What the task asks: From the records below, please repeat exactly the line that has "ATOM 198 C C", the line that has "ATOM 238 O O", and every line between them, and nothing else.
• • • • •
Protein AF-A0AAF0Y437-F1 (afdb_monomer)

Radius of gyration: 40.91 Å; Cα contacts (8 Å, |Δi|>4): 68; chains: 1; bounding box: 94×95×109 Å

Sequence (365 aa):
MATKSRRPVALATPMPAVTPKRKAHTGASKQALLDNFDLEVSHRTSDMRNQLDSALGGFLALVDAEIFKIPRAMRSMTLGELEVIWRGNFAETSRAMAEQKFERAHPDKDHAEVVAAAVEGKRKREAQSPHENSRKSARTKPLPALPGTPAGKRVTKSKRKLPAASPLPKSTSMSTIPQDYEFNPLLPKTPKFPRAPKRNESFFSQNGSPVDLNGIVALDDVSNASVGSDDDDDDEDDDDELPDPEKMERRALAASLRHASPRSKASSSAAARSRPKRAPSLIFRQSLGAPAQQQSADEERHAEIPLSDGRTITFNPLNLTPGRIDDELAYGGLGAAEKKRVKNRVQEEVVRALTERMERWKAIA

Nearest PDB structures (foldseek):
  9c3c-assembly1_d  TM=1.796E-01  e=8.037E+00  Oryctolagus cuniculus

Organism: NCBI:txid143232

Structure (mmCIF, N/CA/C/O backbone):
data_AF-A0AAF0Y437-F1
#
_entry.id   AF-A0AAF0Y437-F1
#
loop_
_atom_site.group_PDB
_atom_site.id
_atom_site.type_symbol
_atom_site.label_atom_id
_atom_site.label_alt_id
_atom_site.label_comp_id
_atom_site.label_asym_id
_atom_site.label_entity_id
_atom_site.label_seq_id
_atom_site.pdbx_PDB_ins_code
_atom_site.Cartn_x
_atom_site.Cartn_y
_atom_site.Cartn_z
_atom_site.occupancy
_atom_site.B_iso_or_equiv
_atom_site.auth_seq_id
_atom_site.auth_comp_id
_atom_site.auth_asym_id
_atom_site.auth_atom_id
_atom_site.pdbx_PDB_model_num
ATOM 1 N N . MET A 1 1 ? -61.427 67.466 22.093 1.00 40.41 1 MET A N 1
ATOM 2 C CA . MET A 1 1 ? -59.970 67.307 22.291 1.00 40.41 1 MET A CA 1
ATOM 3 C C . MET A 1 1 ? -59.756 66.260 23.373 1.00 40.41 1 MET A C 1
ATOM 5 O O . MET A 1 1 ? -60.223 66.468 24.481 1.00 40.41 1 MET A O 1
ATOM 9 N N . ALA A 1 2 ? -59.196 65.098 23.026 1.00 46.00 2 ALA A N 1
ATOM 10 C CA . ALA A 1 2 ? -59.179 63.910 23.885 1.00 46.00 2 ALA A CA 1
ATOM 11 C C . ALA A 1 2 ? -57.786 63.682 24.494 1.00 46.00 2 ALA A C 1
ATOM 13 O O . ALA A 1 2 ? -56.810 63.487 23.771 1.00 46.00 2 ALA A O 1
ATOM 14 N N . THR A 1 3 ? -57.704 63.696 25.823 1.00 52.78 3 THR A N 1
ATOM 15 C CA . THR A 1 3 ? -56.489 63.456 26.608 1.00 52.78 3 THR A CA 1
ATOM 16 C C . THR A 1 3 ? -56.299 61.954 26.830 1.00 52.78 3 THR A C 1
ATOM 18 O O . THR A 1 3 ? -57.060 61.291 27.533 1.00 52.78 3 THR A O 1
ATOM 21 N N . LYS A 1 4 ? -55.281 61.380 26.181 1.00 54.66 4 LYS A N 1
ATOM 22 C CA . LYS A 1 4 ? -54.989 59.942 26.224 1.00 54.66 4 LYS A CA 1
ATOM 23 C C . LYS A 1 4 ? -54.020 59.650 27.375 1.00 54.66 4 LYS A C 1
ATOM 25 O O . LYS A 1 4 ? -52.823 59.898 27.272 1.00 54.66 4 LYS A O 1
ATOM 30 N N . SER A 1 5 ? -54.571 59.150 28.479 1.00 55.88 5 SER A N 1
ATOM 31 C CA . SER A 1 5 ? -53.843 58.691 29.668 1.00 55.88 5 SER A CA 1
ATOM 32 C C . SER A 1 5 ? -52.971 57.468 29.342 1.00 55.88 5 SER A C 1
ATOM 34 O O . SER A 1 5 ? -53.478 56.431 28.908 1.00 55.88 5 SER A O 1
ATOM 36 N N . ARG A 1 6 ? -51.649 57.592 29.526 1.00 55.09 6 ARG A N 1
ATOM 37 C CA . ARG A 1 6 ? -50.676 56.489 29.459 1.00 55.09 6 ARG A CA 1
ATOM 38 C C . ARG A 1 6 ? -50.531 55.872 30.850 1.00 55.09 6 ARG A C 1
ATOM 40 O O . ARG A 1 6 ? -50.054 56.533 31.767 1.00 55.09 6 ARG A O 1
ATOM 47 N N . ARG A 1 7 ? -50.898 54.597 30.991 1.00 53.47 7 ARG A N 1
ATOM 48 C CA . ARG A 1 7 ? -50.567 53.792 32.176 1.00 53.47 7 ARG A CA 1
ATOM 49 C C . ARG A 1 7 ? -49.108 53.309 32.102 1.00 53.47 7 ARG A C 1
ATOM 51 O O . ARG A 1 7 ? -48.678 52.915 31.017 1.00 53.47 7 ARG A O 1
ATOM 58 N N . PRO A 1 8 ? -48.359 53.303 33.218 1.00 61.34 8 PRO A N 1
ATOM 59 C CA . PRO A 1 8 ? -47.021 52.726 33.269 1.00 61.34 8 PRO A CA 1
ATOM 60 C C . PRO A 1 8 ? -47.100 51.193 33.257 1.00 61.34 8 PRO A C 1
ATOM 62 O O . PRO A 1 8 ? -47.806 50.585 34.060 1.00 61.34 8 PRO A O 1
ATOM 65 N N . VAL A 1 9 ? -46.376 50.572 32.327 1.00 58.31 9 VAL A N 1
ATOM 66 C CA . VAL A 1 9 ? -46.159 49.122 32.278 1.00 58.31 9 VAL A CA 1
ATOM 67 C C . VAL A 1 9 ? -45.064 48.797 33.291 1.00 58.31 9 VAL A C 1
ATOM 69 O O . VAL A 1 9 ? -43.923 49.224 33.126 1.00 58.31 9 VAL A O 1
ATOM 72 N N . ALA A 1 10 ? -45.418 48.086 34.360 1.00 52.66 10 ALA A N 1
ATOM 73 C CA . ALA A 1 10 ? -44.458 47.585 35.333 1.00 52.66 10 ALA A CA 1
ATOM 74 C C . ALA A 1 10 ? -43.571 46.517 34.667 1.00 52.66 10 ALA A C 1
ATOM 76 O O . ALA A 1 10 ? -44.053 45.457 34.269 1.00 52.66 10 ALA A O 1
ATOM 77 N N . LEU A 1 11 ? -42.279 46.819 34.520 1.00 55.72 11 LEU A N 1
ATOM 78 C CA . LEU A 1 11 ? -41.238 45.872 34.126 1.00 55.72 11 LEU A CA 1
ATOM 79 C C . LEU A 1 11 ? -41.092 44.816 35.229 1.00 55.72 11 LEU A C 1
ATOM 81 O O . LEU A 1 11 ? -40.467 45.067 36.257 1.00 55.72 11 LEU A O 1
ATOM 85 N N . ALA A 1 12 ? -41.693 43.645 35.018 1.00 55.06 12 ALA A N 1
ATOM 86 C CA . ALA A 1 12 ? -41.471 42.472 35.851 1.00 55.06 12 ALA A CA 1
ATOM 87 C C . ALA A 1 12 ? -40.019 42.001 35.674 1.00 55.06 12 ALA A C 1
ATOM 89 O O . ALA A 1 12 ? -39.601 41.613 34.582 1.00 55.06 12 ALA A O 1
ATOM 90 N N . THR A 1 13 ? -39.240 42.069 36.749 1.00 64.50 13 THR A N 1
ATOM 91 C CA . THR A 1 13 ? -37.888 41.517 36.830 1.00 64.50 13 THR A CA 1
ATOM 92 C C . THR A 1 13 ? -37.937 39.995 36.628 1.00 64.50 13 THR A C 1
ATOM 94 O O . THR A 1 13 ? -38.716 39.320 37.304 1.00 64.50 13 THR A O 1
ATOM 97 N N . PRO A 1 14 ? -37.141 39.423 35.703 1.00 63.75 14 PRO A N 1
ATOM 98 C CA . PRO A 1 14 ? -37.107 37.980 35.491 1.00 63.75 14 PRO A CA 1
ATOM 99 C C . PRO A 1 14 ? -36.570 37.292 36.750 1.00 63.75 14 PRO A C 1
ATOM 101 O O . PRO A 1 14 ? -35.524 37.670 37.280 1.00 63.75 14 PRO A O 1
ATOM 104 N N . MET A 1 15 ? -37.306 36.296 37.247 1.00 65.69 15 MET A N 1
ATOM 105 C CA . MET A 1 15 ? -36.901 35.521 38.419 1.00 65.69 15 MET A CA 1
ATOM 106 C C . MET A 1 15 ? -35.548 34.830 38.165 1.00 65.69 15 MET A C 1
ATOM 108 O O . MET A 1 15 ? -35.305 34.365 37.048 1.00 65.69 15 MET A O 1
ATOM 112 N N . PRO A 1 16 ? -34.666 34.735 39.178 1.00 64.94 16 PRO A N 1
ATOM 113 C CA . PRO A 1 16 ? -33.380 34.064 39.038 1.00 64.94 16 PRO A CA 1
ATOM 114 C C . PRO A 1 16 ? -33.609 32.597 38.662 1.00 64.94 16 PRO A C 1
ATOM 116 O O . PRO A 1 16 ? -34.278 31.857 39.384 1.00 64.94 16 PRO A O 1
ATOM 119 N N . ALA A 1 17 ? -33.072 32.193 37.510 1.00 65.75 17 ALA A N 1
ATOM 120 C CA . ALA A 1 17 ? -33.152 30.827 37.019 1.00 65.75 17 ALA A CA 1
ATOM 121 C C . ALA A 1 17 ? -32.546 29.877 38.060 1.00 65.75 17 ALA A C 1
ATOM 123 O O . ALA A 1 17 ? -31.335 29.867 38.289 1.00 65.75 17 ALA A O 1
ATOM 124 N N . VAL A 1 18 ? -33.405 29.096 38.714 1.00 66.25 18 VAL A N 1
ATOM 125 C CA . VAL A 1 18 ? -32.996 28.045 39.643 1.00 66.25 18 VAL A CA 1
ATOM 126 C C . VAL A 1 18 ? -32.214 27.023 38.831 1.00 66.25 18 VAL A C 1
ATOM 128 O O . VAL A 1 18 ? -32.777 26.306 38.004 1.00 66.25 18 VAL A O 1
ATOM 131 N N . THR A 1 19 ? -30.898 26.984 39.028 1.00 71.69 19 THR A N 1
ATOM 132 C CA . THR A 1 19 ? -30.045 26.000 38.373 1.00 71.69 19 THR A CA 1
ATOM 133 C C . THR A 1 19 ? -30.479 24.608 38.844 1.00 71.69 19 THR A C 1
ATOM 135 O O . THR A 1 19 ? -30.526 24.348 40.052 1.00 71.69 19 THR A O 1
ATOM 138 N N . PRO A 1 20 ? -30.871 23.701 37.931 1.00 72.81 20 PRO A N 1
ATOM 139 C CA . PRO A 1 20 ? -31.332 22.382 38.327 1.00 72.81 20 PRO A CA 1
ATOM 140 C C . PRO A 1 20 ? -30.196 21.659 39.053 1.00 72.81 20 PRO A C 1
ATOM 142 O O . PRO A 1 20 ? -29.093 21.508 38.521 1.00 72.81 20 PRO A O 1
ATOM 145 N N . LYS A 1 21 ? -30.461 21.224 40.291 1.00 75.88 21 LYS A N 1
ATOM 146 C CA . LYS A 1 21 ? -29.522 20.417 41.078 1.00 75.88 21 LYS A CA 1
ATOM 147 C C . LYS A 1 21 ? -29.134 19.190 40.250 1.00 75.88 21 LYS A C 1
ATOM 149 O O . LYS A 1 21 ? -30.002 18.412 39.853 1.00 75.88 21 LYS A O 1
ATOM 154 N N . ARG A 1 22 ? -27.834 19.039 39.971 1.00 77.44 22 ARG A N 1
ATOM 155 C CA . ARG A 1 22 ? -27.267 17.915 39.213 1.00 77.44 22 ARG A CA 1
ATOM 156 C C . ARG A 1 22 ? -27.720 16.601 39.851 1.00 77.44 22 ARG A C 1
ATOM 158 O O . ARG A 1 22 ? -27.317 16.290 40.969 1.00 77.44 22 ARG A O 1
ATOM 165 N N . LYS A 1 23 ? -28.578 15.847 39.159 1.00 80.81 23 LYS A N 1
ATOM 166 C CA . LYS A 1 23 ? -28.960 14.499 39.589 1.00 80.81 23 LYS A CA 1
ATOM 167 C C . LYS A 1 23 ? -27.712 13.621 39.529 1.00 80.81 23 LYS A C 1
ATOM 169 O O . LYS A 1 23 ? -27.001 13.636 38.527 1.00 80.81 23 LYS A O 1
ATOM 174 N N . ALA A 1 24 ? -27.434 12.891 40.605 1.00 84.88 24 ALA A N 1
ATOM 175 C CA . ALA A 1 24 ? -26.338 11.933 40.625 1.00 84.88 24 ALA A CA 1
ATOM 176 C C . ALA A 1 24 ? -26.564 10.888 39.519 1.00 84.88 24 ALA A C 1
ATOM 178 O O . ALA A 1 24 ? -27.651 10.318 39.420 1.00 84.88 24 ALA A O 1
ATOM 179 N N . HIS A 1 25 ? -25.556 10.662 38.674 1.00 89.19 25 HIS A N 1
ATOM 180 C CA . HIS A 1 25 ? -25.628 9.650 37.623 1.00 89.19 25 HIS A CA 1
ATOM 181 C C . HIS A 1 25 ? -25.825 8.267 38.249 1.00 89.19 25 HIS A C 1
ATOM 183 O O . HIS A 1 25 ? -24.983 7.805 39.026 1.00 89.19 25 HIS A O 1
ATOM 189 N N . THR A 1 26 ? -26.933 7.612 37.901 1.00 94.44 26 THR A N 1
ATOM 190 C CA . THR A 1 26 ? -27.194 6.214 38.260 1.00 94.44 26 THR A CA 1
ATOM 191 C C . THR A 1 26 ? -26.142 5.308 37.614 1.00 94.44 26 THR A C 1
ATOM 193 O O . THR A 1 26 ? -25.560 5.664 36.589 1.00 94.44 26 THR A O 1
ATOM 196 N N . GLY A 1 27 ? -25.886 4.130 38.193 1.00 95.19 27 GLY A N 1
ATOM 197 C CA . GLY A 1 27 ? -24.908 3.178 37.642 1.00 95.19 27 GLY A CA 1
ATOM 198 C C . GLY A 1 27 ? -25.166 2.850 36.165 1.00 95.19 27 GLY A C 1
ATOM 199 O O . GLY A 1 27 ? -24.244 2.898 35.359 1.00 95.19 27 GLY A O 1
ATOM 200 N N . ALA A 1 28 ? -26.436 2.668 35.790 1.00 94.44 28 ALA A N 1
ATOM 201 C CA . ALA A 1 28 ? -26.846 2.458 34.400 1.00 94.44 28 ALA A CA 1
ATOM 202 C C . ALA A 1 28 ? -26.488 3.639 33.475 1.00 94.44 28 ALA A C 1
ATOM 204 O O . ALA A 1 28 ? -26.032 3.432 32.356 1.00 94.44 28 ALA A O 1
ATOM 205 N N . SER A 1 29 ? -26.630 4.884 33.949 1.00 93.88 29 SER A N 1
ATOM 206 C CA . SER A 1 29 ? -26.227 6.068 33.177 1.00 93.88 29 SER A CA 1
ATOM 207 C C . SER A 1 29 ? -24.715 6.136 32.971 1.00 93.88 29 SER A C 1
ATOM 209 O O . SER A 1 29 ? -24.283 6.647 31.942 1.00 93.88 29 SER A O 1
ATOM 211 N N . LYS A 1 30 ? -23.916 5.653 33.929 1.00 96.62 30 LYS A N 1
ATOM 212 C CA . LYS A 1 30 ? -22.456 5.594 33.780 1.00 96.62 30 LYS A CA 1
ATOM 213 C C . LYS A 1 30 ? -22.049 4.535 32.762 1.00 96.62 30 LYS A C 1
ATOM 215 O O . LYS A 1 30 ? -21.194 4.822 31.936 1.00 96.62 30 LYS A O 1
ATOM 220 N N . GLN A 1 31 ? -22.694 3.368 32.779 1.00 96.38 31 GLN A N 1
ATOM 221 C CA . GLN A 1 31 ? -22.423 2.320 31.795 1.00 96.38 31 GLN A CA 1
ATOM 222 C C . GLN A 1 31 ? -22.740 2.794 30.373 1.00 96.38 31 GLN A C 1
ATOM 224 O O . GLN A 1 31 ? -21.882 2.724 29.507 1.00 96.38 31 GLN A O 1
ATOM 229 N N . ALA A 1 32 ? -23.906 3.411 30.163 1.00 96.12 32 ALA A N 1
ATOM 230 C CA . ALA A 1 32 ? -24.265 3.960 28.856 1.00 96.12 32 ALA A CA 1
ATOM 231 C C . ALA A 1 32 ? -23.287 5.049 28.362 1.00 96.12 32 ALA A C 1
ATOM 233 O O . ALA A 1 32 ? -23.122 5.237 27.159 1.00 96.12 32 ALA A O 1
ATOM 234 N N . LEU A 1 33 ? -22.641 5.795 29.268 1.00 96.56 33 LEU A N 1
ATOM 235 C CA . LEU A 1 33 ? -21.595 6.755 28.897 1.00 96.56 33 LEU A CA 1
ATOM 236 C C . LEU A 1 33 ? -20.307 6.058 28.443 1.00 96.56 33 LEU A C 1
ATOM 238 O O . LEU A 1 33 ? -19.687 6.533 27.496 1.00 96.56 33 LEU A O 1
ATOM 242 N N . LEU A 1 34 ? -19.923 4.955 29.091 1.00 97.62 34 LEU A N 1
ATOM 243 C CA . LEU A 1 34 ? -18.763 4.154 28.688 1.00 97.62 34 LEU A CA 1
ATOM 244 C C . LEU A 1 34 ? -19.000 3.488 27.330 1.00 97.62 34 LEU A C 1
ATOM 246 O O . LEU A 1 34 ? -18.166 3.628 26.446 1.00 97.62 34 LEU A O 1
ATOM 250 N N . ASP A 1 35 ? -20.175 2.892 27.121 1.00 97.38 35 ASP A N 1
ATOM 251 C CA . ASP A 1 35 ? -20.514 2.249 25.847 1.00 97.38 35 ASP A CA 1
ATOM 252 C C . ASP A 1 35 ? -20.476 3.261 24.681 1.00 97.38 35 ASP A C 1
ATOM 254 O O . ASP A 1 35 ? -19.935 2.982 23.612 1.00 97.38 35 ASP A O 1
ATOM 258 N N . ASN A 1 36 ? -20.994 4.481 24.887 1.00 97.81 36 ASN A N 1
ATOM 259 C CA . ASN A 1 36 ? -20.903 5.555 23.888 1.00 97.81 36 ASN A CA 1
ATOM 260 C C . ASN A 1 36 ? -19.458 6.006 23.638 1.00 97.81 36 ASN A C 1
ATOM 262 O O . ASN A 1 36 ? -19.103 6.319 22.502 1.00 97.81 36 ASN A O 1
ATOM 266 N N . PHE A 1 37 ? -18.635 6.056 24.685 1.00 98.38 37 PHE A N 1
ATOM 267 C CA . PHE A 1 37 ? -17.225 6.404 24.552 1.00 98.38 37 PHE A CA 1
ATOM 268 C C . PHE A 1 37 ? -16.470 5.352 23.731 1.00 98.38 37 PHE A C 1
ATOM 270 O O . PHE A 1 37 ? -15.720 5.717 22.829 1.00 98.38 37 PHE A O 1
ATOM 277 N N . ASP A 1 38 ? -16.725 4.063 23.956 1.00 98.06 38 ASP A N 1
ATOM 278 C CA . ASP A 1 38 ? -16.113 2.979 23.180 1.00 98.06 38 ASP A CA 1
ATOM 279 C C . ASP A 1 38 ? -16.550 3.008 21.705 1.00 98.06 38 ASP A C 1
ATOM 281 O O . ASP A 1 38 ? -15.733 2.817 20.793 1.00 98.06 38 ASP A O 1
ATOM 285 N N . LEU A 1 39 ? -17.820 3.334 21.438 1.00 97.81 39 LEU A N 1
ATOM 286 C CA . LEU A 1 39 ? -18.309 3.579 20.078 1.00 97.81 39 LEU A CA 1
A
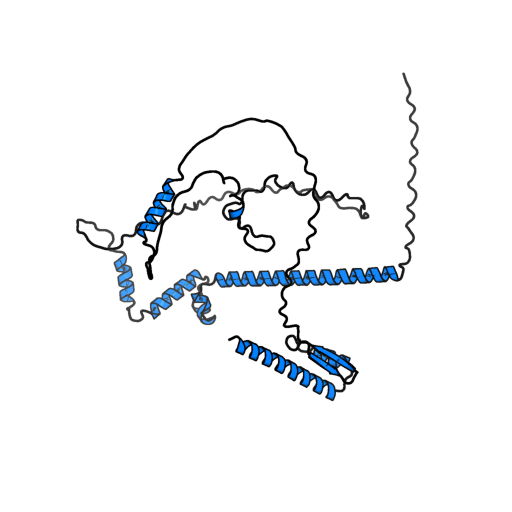TOM 287 C C . LEU A 1 39 ? -17.596 4.771 19.419 1.00 97.81 39 LEU A C 1
ATOM 289 O O . LEU A 1 39 ? -17.198 4.686 18.259 1.00 97.81 39 LEU A O 1
ATOM 293 N N . GLU A 1 40 ? -17.375 5.867 20.146 1.00 98.44 40 GLU A N 1
ATOM 294 C CA . GLU A 1 40 ? -16.652 7.025 19.611 1.00 98.44 40 GLU A CA 1
ATOM 295 C C . GLU A 1 40 ? -15.174 6.705 19.344 1.00 98.44 40 GLU A C 1
ATOM 297 O O . GLU A 1 40 ? -14.641 7.062 18.290 1.00 98.44 40 GLU A O 1
ATOM 302 N N . VAL A 1 41 ? -14.502 6.015 20.269 1.00 98.56 41 VAL A N 1
ATOM 303 C CA . VAL A 1 41 ? -13.094 5.624 20.119 1.00 98.56 41 VAL A CA 1
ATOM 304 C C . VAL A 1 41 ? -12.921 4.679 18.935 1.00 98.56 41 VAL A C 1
• • • • •
Task response:
ATOM 198 C C . GLY A 1 27 ? -25.166 2.850 36.165 1.00 95.19 27 GLY A C 1
ATOM 199 O O . GLY A 1 27 ? -24.244 2.898 35.359 1.00 95.19 27 GLY A O 1
ATOM 200 N N . ALA A 1 28 ? -26.436 2.668 35.790 1.00 94.44 28 ALA A N 1
ATOM 201 C CA . ALA A 1 28 ? -26.846 2.458 34.400 1.00 94.44 28 ALA A CA 1
ATOM 202 C C . ALA A 1 28 ? -26.488 3.639 33.475 1.00 94.44 28 ALA A C 1
ATOM 204 O O . ALA A 1 28 ? -26.032 3.432 32.356 1.00 94.44 28 ALA A O 1
ATOM 205 N N . SER A 1 29 ? -26.630 4.884 33.949 1.00 93.88 29 SER A N 1
ATOM 206 C CA . SER A 1 29 ? -26.227 6.068 33.177 1.00 93.88 29 SER A CA 1
ATOM 207 C C . SER A 1 29 ? -24.715 6.136 32.971 1.00 93.88 29 SER A C 1
ATOM 209 O O . SER A 1 29 ? -24.283 6.647 31.942 1.00 93.88 29 SER A O 1
ATOM 211 N N . LYS A 1 30 ? -23.916 5.653 33.929 1.00 96.62 30 LYS A N 1
ATOM 212 C CA . LYS A 1 30 ? -22.456 5.594 33.780 1.00 96.62 30 LYS A CA 1
ATOM 213 C C . LYS A 1 30 ? -22.049 4.535 32.762 1.00 96.62 30 LYS A C 1
ATOM 215 O O . LYS A 1 30 ? -21.194 4.822 31.936 1.00 96.62 30 LYS A O 1
ATOM 220 N N . GLN A 1 31 ? -22.694 3.368 32.779 1.00 96.38 31 GLN A N 1
ATOM 221 C CA . GLN A 1 31 ? -22.423 2.320 31.795 1.00 96.38 31 GLN A CA 1
ATOM 222 C C . GLN A 1 31 ? -22.740 2.794 30.373 1.00 96.38 31 GLN A C 1
ATOM 224 O O . GLN A 1 31 ? -21.882 2.724 29.507 1.00 96.38 31 GLN A O 1
ATOM 229 N N . ALA A 1 32 ? -23.906 3.411 30.163 1.00 96.12 32 ALA A N 1
ATOM 230 C CA . ALA A 1 32 ? -24.265 3.960 28.856 1.00 96.12 32 ALA A CA 1
ATOM 231 C C . ALA A 1 32 ? -23.287 5.049 28.362 1.00 96.12 32 ALA A C 1
ATOM 233 O O . ALA A 1 32 ? -23.122 5.237 27.159 1.00 96.12 32 ALA A O 1
ATOM 234 N N . LEU A 1 33 ? -22.641 5.795 29.268 1.00 96.56 33 LEU A N 1
ATOM 235 C CA . LEU A 1 33 ? -21.595 6.755 28.897 1.00 96.56 33 LEU A CA 1
ATOM 236 C C . LEU A 1 33 ? -20.307 6.058 28.443 1.00 96.56 33 LEU A C 1
ATOM 238 O O . LEU A 1 33 ? -19.687 6.533 27.496 1.00 96.56 33 LEU A O 1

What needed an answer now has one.